Nel corridoio fuori dal salottino risuonavano dei passi in corsa.
“Cosa sta facendo quella disobbediente!? Le avevo detto di andare a farsi il bagno!”
Amy e Davey furono attraversati all’unisono da un brivido di paura: dovevano tenere occupata la madre di Tarja a qualsiasi costo, o le conseguenze sarebbero state tremende –così aveva spiegato la rossa-: dovevano impedirle di uscire dalla stanza.
“D…di chi state palando, signora?”
“Della mia bambina.” La signora si alzò in piedi: “Devo vedere cosa sta combinando.”
“Ma no, ma no…starà sicuramente giocando…non crede?” cinguettò Amy con un sorriso fintissimo.
“Sciocchezze. Le ho proibito di giocare, induce al peccato.”
La donna fece per incamminarsi verso la porta, ma Davey le si piazzò davanti con la sua formidabile statura e la fermò.
“Non ci farà la scortesia di lasciarci di nuovo soli, vero? Avanti resti ancora per…”
“Come osi metterti fra me e mia figlia, scriteriato!? Lasciami passare!”
Davey, in un impeto di stupidità, afferrò la signora per le spalle per impedirle di superarlo con fare minaccioso, e lei avvampò all’improvviso di furia e strillò, strillò come impazzita ed il suo volto si fece terreo di rabbia e terrore.
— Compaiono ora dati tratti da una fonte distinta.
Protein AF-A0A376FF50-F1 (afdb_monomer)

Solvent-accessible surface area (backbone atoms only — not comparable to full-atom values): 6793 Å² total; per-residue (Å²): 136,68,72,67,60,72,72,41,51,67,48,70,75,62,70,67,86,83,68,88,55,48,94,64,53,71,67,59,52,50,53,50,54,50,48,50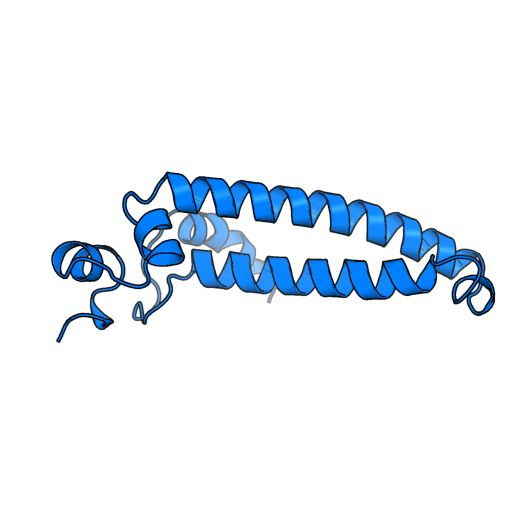,53,28,52,52,48,32,50,57,21,45,48,45,56,32,73,81,84,43,24,80,82,51,56,72,71,56,36,54,52,24,51,55,50,25,56,52,28,50,54,52,39,51,53,52,50,52,53,52,53,51,52,42,67,67,45,78,64,45,57,53,30,71,74,71,71,56,77,56,69,74,56,30,51,76,76,24,49,73,74,53,135

Organism: Enterobacter asburiae (NCBI:txid61645)

Radius of gyration: 19.46 Å; Cα contacts (8 Å, |Δi|>4): 78; chains: 1; bounding box: 48×35×45 Å

Foldseek 3Di:
DPVVVVVCPVVVVVPPDDDQQAPDDPVRVVLVVLLVVLVVLLVVLVQCLDPPPRVVVDDPVSNVVSVVSNVVSVVSNVVSVVVVVVVCVVLPCSVVCVPVVDDDLVSCCVHPVNVHD

Secondary structure (DSSP, 8-state):
--HHHHHHHHHHHHT---S---SS-HHHHHHHHHHHHHHHHHHHHHHHH-TTTTGGGS-HHHHHHHHHHHHHHHHHHHHHHHHHHHHHHHSTTHHHHHHHS---HHHHHHH-GGG--

pLDDT: mean 76.72, std 19.45, range [38.84, 97.5]

Structure (mmCIF, N/CA/C/O backbone):
data_AF-A0A376FF50-F1
#
_entry.id   AF-A0A376FF50-F1
#
loop_
_atom_site.group_PDB
_atom_site.id
_atom_site.type_symbol
_atom_site.label_atom_id
_atom_site.label_alt_id
_atom_site.label_comp_id
_atom_site.label_asym_id
_atom_site.label_entity_id
_atom_site.label_seq_id
_atom_site.pdbx_PDB_ins_code
_atom_site.Cartn_x
_atom_site.Cartn_y
_atom_site.Cartn_z
_atom_site.occupancy
_atom_site.B_iso_or_equiv
_atom_site.auth_seq_id
_atom_site.auth_comp_id
_atom_site.auth_asym_id
_atom_site.auth_atom_id
_atom_site.pdbx_PDB_model_num
ATOM 1 N N . MET A 1 1 ? -17.719 17.156 -13.826 1.00 40.12 1 MET A N 1
ATOM 2 C CA . MET A 1 1 ? -17.849 15.989 -12.921 1.00 40.12 1 MET A CA 1
ATOM 3 C C . MET A 1 1 ? -16.765 15.893 -11.836 1.00 40.12 1 MET A C 1
ATOM 5 O O . MET A 1 1 ? -16.840 14.989 -11.023 1.00 40.12 1 MET A O 1
ATOM 9 N N . ILE A 1 2 ? -15.793 16.817 -11.772 1.00 38.84 2 ILE A N 1
ATOM 10 C CA . ILE A 1 2 ? -14.728 16.839 -10.742 1.00 38.84 2 ILE A CA 1
ATOM 11 C C . ILE A 1 2 ? -15.051 17.818 -9.588 1.00 38.84 2 ILE A C 1
ATOM 13 O O . ILE A 1 2 ? -14.555 17.664 -8.477 1.00 38.84 2 ILE A O 1
ATOM 17 N N . SER A 1 3 ? -15.947 18.794 -9.802 1.00 45.56 3 SER A N 1
ATOM 18 C CA . SER A 1 3 ? -16.231 19.848 -8.810 1.00 45.56 3 SER A CA 1
ATOM 19 C C . SER A 1 3 ? -17.161 19.433 -7.661 1.00 45.56 3 SER A C 1
ATOM 21 O O . SER A 1 3 ? -17.151 20.083 -6.619 1.00 45.56 3 SER A O 1
ATOM 23 N N . PHE A 1 4 ? -17.935 18.352 -7.806 1.00 45.59 4 PHE A N 1
ATOM 24 C CA . PHE A 1 4 ? -18.808 17.858 -6.732 1.00 45.59 4 PHE A CA 1
ATOM 25 C C . PHE A 1 4 ? -18.011 17.115 -5.644 1.00 45.59 4 PHE A C 1
ATOM 27 O O . PHE A 1 4 ? -18.285 17.258 -4.457 1.00 45.59 4 PHE A O 1
ATOM 34 N N . TRP A 1 5 ? -16.953 16.402 -6.044 1.00 40.22 5 TRP A N 1
ATOM 35 C CA . TRP A 1 5 ? -16.090 15.623 -5.150 1.00 40.22 5 TRP A CA 1
ATOM 36 C C . TRP A 1 5 ? -15.263 16.502 -4.198 1.00 40.22 5 TRP A C 1
ATOM 38 O O . TRP A 1 5 ? -15.186 16.229 -3.002 1.00 40.22 5 TRP A O 1
ATOM 48 N N . ALA A 1 6 ? -14.706 17.609 -4.700 1.00 48.25 6 ALA A N 1
ATOM 49 C CA . ALA A 1 6 ? -13.875 18.507 -3.896 1.00 48.25 6 ALA A CA 1
ATOM 50 C C . ALA A 1 6 ? -14.661 19.240 -2.790 1.00 48.25 6 ALA A C 1
ATOM 52 O O . ALA A 1 6 ? -14.111 19.529 -1.730 1.00 48.25 6 ALA A O 1
ATOM 53 N N . LYS A 1 7 ? -15.957 19.511 -3.003 1.00 46.31 7 LYS A N 1
ATOM 54 C CA . LYS A 1 7 ? -16.807 20.185 -2.006 1.00 46.31 7 LYS A CA 1
ATOM 55 C C . LYS A 1 7 ? -17.262 19.267 -0.866 1.00 46.31 7 LYS A C 1
ATOM 57 O O . LYS A 1 7 ? -17.538 19.769 0.220 1.00 46.31 7 LYS A O 1
ATOM 62 N N . ASN A 1 8 ? -17.280 17.948 -1.071 1.00 43.94 8 ASN A N 1
ATOM 63 C CA . ASN A 1 8 ? -17.814 16.989 -0.097 1.00 43.94 8 ASN A CA 1
ATOM 64 C C . ASN A 1 8 ? -16.758 16.208 0.700 1.00 43.94 8 ASN A C 1
ATOM 66 O O . ASN A 1 8 ? -17.137 15.466 1.602 1.00 43.94 8 ASN A O 1
ATOM 70 N N . ILE A 1 9 ? -15.456 16.422 0.470 1.00 53.75 9 ILE A N 1
ATOM 71 C CA . ILE A 1 9 ? -14.382 15.840 1.303 1.00 53.75 9 ILE A CA 1
ATOM 72 C C . ILE A 1 9 ? -14.592 16.145 2.791 1.00 53.75 9 ILE A C 1
ATOM 74 O O . ILE A 1 9 ? -14.396 15.275 3.634 1.00 53.75 9 ILE A O 1
ATOM 78 N N . ARG A 1 10 ? -15.073 17.353 3.118 1.00 48.25 10 ARG A N 1
ATOM 79 C CA . ARG A 1 10 ? -15.350 17.725 4.509 1.00 48.25 10 ARG A CA 1
ATOM 80 C C . ARG A 1 10 ? -16.533 16.934 5.094 1.00 48.25 10 ARG A C 1
ATOM 82 O O . ARG A 1 10 ? -16.460 16.573 6.254 1.00 48.25 10 ARG A O 1
ATOM 89 N N . LYS A 1 11 ? -17.564 16.592 4.306 1.00 48.31 11 LYS A N 1
ATOM 90 C CA . LYS A 1 11 ? -18.682 15.721 4.741 1.00 48.31 11 LYS A CA 1
ATOM 91 C C . LYS A 1 11 ? -18.275 14.250 4.875 1.00 48.31 11 LYS A C 1
ATOM 93 O O . LYS A 1 11 ? -18.715 13.586 5.802 1.00 48.31 11 LYS A O 1
ATOM 98 N N . ILE A 1 12 ? -17.390 13.771 3.999 1.00 52.84 12 ILE A N 1
ATOM 99 C CA . ILE A 1 12 ? -16.847 12.401 4.031 1.00 52.84 12 ILE A CA 1
ATOM 100 C C . ILE A 1 12 ? -15.953 12.184 5.264 1.00 52.84 12 ILE A C 1
ATOM 102 O O . ILE A 1 12 ? -15.954 11.106 5.847 1.00 52.84 12 ILE A O 1
ATOM 106 N N . VAL A 1 13 ? -15.227 13.222 5.690 1.00 53.44 13 VAL A N 1
ATOM 107 C CA . VAL A 1 13 ? -14.429 13.223 6.929 1.00 53.44 13 VAL A CA 1
ATOM 108 C C . VAL A 1 13 ? -15.298 13.388 8.187 1.00 53.44 13 VAL A C 1
ATOM 110 O O . VAL A 1 13 ? -14.889 12.963 9.261 1.00 53.44 13 VAL A O 1
ATOM 113 N N . VAL A 1 14 ? -16.493 13.980 8.070 1.00 48.12 14 VAL A N 1
ATOM 114 C CA . VAL A 1 14 ? -17.377 14.328 9.204 1.00 48.12 14 VAL A CA 1
ATOM 115 C C . VAL A 1 14 ? -18.429 13.253 9.524 1.00 48.12 14 VAL A C 1
ATOM 117 O O . VAL A 1 14 ? -19.156 13.401 10.496 1.00 48.12 14 VAL A O 1
ATOM 120 N N . ASN A 1 15 ? -18.465 12.127 8.802 1.00 46.91 15 ASN A N 1
ATOM 121 C CA . ASN A 1 15 ? -19.360 11.004 9.119 1.00 46.91 15 ASN A CA 1
ATOM 122 C C . ASN A 1 15 ? -20.852 11.409 9.181 1.00 46.91 15 ASN A C 1
ATOM 124 O O . ASN A 1 15 ? -21.595 10.926 10.029 1.00 46.91 15 ASN A O 1
ATOM 128 N N . GLU A 1 16 ? -21.300 12.306 8.292 1.00 41.84 16 GLU A N 1
ATOM 129 C CA . GLU A 1 16 ? -22.737 12.426 8.026 1.00 41.84 16 GLU A CA 1
ATOM 130 C C . GLU A 1 16 ? -23.148 11.237 7.158 1.00 41.84 16 GLU A C 1
ATOM 132 O O . GLU A 1 16 ? -22.758 11.137 5.992 1.00 41.84 16 GLU A O 1
ATOM 137 N N . GLU A 1 17 ? -23.892 10.326 7.775 1.00 48.69 17 GLU A N 1
ATOM 138 C CA . GLU A 1 17 ? -24.445 9.108 7.201 1.00 48.69 17 GLU A CA 1
ATOM 139 C C . GLU A 1 17 ? -25.130 9.383 5.857 1.00 48.69 17 GLU A C 1
ATOM 141 O O . GLU A 1 17 ? -26.199 9.988 5.777 1.00 48.69 17 GLU A O 1
ATOM 146 N N . VAL A 1 18 ? -24.515 8.917 4.770 1.00 42.31 18 VAL A N 1
ATOM 147 C CA . VAL A 1 18 ? -25.173 8.837 3.463 1.00 42.31 18 VAL A CA 1
ATOM 148 C C . VAL A 1 18 ? -25.208 7.374 3.051 1.00 42.31 18 VAL A C 1
ATOM 150 O O . VAL A 1 18 ? -24.349 6.889 2.316 1.00 42.31 18 VAL A O 1
ATOM 153 N N . GLY A 1 19 ? -26.217 6.673 3.562 1.00 40.22 19 GLY A N 1
ATOM 154 C CA . GLY A 1 19 ? -26.606 5.343 3.108 1.00 40.22 19 GLY A CA 1
ATOM 155 C C . GLY A 1 19 ? -26.541 4.287 4.201 1.00 40.22 19 GLY A C 1
ATOM 156 O O . GLY A 1 19 ? -25.491 4.088 4.804 1.00 40.22 19 GLY A O 1
ATOM 157 N N . ASP A 1 20 ? -27.683 3.622 4.380 1.00 39.84 20 ASP A N 1
ATOM 158 C CA . ASP A 1 20 ? -27.923 2.375 5.111 1.00 39.84 20 ASP A CA 1
ATOM 159 C C . ASP A 1 20 ? -26.628 1.596 5.410 1.00 39.84 20 ASP A C 1
ATOM 161 O O . ASP A 1 20 ? -25.996 0.997 4.525 1.00 39.84 20 ASP A O 1
ATOM 165 N N . THR A 1 21 ? -26.172 1.681 6.658 1.00 46.78 21 THR A N 1
ATOM 166 C CA . THR A 1 21 ? -24.999 0.973 7.163 1.00 46.78 21 THR A CA 1
ATOM 167 C C . THR A 1 21 ? -25.334 -0.511 7.272 1.00 46.78 21 THR A C 1
ATOM 169 O O . THR A 1 21 ? -25.604 -1.054 8.338 1.00 46.78 21 THR A O 1
ATOM 172 N N . GLY A 1 22 ? -25.257 -1.211 6.136 1.00 52.88 22 GLY A N 1
ATOM 173 C CA . GLY A 1 22 ? -25.058 -2.658 6.142 1.00 52.88 22 GLY A CA 1
ATOM 174 C C . GLY A 1 22 ? -23.777 -3.035 6.911 1.00 52.88 22 GLY A C 1
ATOM 175 O O . GLY A 1 22 ? -23.040 -2.174 7.378 1.00 52.88 22 GLY A O 1
ATOM 176 N N . ARG A 1 23 ? -23.448 -4.331 6.973 1.00 53.94 23 ARG A N 1
ATOM 177 C CA . ARG A 1 23 ? -22.352 -4.959 7.760 1.00 53.94 23 ARG A CA 1
ATOM 178 C C . ARG A 1 23 ? -20.961 -4.272 7.797 1.00 53.94 23 ARG A C 1
ATOM 180 O O . ARG A 1 23 ? -20.150 -4.642 8.637 1.00 53.94 23 ARG A O 1
ATOM 187 N N . TYR A 1 24 ? -20.653 -3.332 6.898 1.00 59.56 24 TYR A N 1
ATOM 188 C CA . TYR A 1 24 ? -19.389 -2.582 6.870 1.00 59.56 24 TYR A CA 1
ATOM 189 C C . TYR A 1 24 ? -19.619 -1.089 6.626 1.00 59.56 24 TYR A C 1
ATOM 191 O O . TYR A 1 24 ? -20.325 -0.708 5.683 1.00 59.56 24 TYR A O 1
ATOM 199 N N . ASN A 1 25 ? -18.931 -0.253 7.405 1.00 70.44 25 ASN A N 1
ATOM 200 C CA . ASN A 1 25 ? -19.004 1.201 7.284 1.00 70.44 25 ASN A CA 1
ATOM 201 C C . ASN A 1 25 ? -18.306 1.719 6.001 1.00 70.44 25 ASN A C 1
ATOM 203 O O . ASN A 1 25 ? -17.518 1.019 5.352 1.00 70.44 25 ASN A O 1
ATOM 207 N N . PHE A 1 26 ? -18.596 2.963 5.604 1.00 69.50 26 PHE A N 1
ATOM 208 C CA . PHE A 1 26 ? -18.020 3.573 4.396 1.00 69.50 26 PHE A CA 1
ATOM 209 C C . PHE A 1 26 ? -16.483 3.669 4.453 1.00 69.50 26 PHE A C 1
ATOM 211 O O . PHE A 1 26 ? -15.806 3.402 3.459 1.00 69.50 26 PHE A O 1
ATOM 218 N N . GLY A 1 27 ? -15.917 3.981 5.624 1.00 70.12 27 GLY A N 1
ATOM 219 C CA . GLY A 1 27 ? -14.467 4.059 5.830 1.00 70.12 27 GLY A CA 1
ATOM 220 C C . GLY A 1 27 ? -13.754 2.720 5.607 1.00 70.12 27 GLY A C 1
ATOM 221 O O . GLY A 1 27 ? -12.739 2.669 4.917 1.00 70.12 27 GLY A O 1
ATOM 222 N N . GLN A 1 28 ? -14.321 1.621 6.104 1.00 76.00 28 GLN A N 1
ATOM 223 C CA . GLN A 1 28 ? -13.835 0.253 5.924 1.00 76.00 28 GLN A CA 1
ATOM 224 C C . GLN A 1 28 ? -13.847 -0.138 4.446 1.00 76.00 28 GLN A C 1
ATOM 226 O O . GLN A 1 28 ? -12.859 -0.680 3.954 1.00 76.00 28 GLN A O 1
ATOM 231 N N . LYS A 1 29 ? -14.917 0.198 3.710 1.00 79.38 29 LYS A N 1
ATOM 232 C CA . LYS A 1 29 ? -14.988 -0.025 2.255 1.00 79.38 29 LYS A CA 1
ATOM 233 C C . LYS A 1 29 ? -13.920 0.777 1.507 1.00 79.38 29 LYS A C 1
ATOM 235 O O . LYS A 1 29 ? -13.273 0.235 0.614 1.00 79.38 29 LYS A O 1
ATOM 240 N N . CYS A 1 30 ? -13.696 2.037 1.881 1.00 79.62 30 CYS A N 1
ATOM 241 C CA . CYS A 1 30 ? -12.648 2.869 1.286 1.00 79.62 30 CYS A CA 1
ATOM 242 C C . CYS A 1 30 ? -11.245 2.300 1.534 1.00 79.62 30 CYS A C 1
ATOM 244 O O . CYS A 1 30 ? -10.469 2.178 0.590 1.00 79.62 30 CYS A O 1
ATOM 246 N N . VAL A 1 31 ? -10.932 1.907 2.773 1.00 87.44 31 VAL A N 1
ATOM 247 C CA . VAL A 1 31 ? -9.645 1.281 3.125 1.00 87.44 31 VAL A CA 1
ATOM 248 C C . VAL A 1 31 ? -9.453 -0.036 2.369 1.00 87.44 31 VAL A C 1
ATOM 250 O O . VAL A 1 31 ? -8.370 -0.275 1.840 1.00 87.44 31 VAL A O 1
ATOM 253 N N . PHE A 1 32 ? -10.504 -0.851 2.245 1.00 86.06 32 PHE A N 1
ATOM 254 C CA . PHE A 1 32 ? -10.481 -2.100 1.482 1.00 86.06 32 PHE A CA 1
ATOM 255 C C . PHE A 1 32 ? -10.145 -1.873 0.002 1.00 86.06 32 PHE A C 1
ATOM 257 O O . PHE A 1 32 ? -9.191 -2.456 -0.514 1.00 86.06 32 PHE A O 1
ATOM 264 N N . TRP A 1 33 ? -10.877 -0.985 -0.677 1.00 86.62 33 TRP A N 1
ATOM 265 C CA . TRP A 1 33 ? -10.624 -0.691 -2.090 1.00 86.62 33 TRP A CA 1
ATOM 266 C C . TRP A 1 33 ? -9.261 -0.032 -2.313 1.00 86.62 33 TRP A C 1
ATOM 268 O O . TRP A 1 33 ? -8.565 -0.390 -3.262 1.00 86.62 33 TRP A O 1
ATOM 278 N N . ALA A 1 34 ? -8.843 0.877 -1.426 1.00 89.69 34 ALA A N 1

Vi ha mandati LUI! Ora è chiaro! Non avrete la mia bambina, vi impedirò di portarmela via!
Davey, piuttosto sbalordito da quelle strida senza senso, fu scaraventato da parte con forza sovrumana e vide la signora precipitarsi fuori in corridoio, mentre Amy si alzava per inseguirla, strattonava in corsa un braccio dello studente per tirarlo su e gridava:
“Sei un idiota! Dobbiamo fermarla o finiremmo sicuramente nei guai! Ci denuncerà per sequestro di persona!”
Corsero a perdifiato dietro alla signora Madelin che seguiva il rumore veloce di passi davanti a lei attraverso i corridoi, fino a che si accorsero di essersi diretti verso l’uscita.
Appena entrarono nel grande salone d’ingresso, fermarono la loro corsa: la signora era impietrita davanti a loro, con gli occhi alla porta.
Fuori, alla luce del sole, due ragazze dai capelli rossi si tenevano per mano, bloccate anch’esse per lo spavento.
“TU!?” sibilò la donna, come un’accusa.
Tarja piantò in sua madre due occhi feroci.